- What this task involves -
The records below hold a stretch from the line with "ATOM 31 O O" through the line with "ATOM 45 N N"; return exactly those lines, ends included, and nothing more.

(Records provided Opens)

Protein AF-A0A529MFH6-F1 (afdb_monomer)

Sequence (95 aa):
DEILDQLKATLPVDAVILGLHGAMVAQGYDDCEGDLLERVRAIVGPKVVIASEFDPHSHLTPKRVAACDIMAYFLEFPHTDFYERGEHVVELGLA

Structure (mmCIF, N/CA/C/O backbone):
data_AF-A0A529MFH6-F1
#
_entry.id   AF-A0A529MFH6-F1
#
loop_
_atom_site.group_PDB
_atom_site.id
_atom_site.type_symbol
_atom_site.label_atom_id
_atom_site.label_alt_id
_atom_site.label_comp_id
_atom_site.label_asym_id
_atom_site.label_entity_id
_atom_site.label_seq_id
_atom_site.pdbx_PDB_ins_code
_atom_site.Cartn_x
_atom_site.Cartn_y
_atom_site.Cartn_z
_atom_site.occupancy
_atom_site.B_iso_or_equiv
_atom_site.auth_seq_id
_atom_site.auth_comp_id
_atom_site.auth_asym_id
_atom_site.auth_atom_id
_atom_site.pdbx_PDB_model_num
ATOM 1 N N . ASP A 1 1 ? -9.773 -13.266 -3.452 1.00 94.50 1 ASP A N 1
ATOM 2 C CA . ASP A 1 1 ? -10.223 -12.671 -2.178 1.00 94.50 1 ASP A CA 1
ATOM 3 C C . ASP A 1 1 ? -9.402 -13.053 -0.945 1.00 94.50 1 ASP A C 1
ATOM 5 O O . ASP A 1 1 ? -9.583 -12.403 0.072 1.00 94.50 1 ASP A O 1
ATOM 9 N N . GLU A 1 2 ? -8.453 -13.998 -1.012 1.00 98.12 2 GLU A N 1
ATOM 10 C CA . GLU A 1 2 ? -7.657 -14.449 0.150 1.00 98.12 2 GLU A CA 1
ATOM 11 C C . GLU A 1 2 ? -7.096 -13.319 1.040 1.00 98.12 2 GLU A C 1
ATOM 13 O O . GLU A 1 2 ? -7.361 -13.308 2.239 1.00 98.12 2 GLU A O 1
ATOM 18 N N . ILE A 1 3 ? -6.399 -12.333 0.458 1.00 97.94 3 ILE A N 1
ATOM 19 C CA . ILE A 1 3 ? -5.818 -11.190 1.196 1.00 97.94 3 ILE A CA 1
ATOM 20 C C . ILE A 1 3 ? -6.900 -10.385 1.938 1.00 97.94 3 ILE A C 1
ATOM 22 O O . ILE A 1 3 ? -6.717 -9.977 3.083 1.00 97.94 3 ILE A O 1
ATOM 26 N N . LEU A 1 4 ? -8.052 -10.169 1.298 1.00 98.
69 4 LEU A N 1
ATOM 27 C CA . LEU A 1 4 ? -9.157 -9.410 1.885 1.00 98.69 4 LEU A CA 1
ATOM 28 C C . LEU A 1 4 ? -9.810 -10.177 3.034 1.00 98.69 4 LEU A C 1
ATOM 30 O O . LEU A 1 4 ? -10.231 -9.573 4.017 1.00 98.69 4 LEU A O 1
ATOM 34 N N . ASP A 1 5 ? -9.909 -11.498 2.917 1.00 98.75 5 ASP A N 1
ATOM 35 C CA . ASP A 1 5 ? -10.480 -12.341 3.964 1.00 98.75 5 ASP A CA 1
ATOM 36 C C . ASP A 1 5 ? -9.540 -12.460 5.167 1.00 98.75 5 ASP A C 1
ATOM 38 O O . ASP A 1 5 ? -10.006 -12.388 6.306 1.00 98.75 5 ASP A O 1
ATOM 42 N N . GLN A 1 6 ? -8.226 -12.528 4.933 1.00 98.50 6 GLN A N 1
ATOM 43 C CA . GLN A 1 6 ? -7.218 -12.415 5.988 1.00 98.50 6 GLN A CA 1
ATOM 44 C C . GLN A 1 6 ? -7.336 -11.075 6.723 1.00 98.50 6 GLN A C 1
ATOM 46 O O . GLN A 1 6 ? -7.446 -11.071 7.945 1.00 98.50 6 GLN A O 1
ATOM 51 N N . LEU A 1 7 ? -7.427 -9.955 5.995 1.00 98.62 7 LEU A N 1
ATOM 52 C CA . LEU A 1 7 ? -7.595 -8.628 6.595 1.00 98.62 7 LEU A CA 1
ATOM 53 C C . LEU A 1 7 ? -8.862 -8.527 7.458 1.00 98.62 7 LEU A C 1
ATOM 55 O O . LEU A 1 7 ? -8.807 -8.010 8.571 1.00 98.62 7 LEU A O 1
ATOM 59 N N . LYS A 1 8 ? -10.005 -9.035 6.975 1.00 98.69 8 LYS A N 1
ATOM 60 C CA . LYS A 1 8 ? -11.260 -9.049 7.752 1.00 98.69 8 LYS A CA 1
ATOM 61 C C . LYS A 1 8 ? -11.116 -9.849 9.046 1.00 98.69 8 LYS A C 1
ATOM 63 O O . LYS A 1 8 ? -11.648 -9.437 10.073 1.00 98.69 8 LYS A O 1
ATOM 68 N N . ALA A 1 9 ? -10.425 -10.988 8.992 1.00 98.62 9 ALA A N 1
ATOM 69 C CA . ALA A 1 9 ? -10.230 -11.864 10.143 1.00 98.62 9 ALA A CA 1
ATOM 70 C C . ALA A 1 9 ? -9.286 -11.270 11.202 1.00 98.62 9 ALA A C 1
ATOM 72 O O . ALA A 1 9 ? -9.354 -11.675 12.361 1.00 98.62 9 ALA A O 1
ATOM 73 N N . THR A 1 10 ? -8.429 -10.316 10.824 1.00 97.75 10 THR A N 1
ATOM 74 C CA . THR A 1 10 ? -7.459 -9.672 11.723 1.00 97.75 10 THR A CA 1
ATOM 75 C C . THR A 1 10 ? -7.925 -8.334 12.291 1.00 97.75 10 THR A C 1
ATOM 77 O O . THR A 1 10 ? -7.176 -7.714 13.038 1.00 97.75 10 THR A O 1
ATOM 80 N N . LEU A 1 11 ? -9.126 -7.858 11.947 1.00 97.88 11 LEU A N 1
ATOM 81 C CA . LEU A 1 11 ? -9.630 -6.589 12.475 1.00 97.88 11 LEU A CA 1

(Records provided Closes)
(Records provided Opens)

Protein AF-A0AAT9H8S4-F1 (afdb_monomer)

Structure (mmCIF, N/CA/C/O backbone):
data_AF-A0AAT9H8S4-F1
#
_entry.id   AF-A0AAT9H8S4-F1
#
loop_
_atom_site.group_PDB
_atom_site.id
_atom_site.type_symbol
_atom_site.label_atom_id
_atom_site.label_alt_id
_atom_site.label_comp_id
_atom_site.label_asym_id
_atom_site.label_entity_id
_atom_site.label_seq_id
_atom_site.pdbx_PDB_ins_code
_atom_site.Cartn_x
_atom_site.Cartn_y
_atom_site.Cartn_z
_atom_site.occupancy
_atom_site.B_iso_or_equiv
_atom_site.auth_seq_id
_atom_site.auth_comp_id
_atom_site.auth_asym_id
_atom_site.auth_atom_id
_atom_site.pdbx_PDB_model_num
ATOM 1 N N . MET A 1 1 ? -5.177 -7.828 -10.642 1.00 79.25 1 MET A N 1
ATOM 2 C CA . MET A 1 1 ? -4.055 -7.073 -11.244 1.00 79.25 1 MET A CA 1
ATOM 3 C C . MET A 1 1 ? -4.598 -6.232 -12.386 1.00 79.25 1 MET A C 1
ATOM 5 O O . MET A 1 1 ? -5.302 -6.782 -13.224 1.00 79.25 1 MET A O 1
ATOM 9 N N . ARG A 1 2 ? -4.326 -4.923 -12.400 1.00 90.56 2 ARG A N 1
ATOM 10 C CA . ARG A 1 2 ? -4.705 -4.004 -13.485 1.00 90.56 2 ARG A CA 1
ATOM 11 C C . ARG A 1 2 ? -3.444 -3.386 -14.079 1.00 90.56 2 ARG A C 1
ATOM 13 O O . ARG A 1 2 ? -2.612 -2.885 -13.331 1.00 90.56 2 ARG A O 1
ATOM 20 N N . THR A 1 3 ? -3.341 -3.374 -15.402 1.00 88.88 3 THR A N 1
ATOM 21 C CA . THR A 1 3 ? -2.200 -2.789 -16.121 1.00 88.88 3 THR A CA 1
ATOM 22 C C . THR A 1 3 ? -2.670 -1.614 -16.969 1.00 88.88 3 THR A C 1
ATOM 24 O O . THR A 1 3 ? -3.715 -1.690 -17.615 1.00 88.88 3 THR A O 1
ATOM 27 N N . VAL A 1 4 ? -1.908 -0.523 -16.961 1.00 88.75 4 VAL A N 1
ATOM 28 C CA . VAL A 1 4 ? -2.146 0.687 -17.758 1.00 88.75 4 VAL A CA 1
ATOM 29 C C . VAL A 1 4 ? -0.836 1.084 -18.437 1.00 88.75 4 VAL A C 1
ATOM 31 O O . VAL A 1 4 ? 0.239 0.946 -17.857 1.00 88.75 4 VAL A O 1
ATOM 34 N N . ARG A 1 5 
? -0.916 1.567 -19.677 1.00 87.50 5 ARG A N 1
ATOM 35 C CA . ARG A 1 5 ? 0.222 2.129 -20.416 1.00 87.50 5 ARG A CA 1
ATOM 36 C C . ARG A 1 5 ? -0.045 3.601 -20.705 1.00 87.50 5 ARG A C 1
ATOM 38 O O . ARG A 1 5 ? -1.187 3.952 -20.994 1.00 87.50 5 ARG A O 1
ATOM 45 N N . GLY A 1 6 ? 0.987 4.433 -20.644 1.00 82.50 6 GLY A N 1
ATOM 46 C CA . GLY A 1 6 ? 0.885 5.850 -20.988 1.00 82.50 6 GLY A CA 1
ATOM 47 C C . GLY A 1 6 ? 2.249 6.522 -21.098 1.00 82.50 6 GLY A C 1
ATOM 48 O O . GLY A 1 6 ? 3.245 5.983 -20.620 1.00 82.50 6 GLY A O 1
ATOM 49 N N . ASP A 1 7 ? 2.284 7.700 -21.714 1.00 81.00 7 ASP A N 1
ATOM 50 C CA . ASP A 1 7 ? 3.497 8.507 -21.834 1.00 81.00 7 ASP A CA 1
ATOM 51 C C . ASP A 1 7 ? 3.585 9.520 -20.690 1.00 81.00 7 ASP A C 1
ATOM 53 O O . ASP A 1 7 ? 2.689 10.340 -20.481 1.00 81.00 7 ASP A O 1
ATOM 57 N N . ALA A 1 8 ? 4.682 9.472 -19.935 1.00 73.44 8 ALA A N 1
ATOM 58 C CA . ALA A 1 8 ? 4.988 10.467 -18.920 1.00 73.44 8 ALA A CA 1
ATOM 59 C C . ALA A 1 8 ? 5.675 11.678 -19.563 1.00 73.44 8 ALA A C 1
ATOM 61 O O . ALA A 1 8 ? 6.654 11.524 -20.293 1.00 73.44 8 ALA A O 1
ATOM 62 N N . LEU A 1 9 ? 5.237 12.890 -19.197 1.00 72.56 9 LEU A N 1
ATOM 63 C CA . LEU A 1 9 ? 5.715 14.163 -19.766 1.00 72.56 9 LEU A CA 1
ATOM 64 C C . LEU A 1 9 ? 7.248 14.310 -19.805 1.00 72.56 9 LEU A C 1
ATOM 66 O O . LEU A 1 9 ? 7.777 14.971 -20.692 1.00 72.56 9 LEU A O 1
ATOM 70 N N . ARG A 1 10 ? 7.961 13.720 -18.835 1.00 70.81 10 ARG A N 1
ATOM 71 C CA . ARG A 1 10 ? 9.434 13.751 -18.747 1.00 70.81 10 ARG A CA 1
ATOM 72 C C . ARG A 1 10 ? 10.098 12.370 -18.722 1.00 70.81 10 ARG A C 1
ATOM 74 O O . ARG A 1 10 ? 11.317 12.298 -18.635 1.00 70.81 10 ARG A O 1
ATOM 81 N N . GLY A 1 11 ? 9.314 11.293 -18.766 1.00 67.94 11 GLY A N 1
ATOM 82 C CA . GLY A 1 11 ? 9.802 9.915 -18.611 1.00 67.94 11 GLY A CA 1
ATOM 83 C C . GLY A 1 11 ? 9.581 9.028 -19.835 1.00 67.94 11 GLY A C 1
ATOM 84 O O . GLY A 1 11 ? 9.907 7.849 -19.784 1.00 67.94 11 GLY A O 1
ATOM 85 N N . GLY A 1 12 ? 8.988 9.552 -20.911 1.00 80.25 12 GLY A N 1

(Records provided Closes)

- Task solution -
ATOM 31 O O . VAL A 1 4 ? 0.239 0.946 -17.857 1.00 88.75 4 VAL A O 1
ATOM 34 N N . ARG A 1 5 
? -0.916 1.567 -19.677 1.00 87.50 5 ARG A N 1
ATOM 35 C CA . ARG A 1 5 ? 0.222 2.129 -20.416 1.00 87.50 5 ARG A CA 1
ATOM 36 C C . ARG A 1 5 ? -0.045 3.601 -20.705 1.00 87.50 5 ARG A C 1
ATOM 38 O O . ARG A 1 5 ? -1.187 3.952 -20.994 1.00 87.50 5 ARG A O 1
ATOM 45 N N . GLY A 1 6 ? 0.987 4.433 -20.644 1.00 82.50 6 GLY A N 1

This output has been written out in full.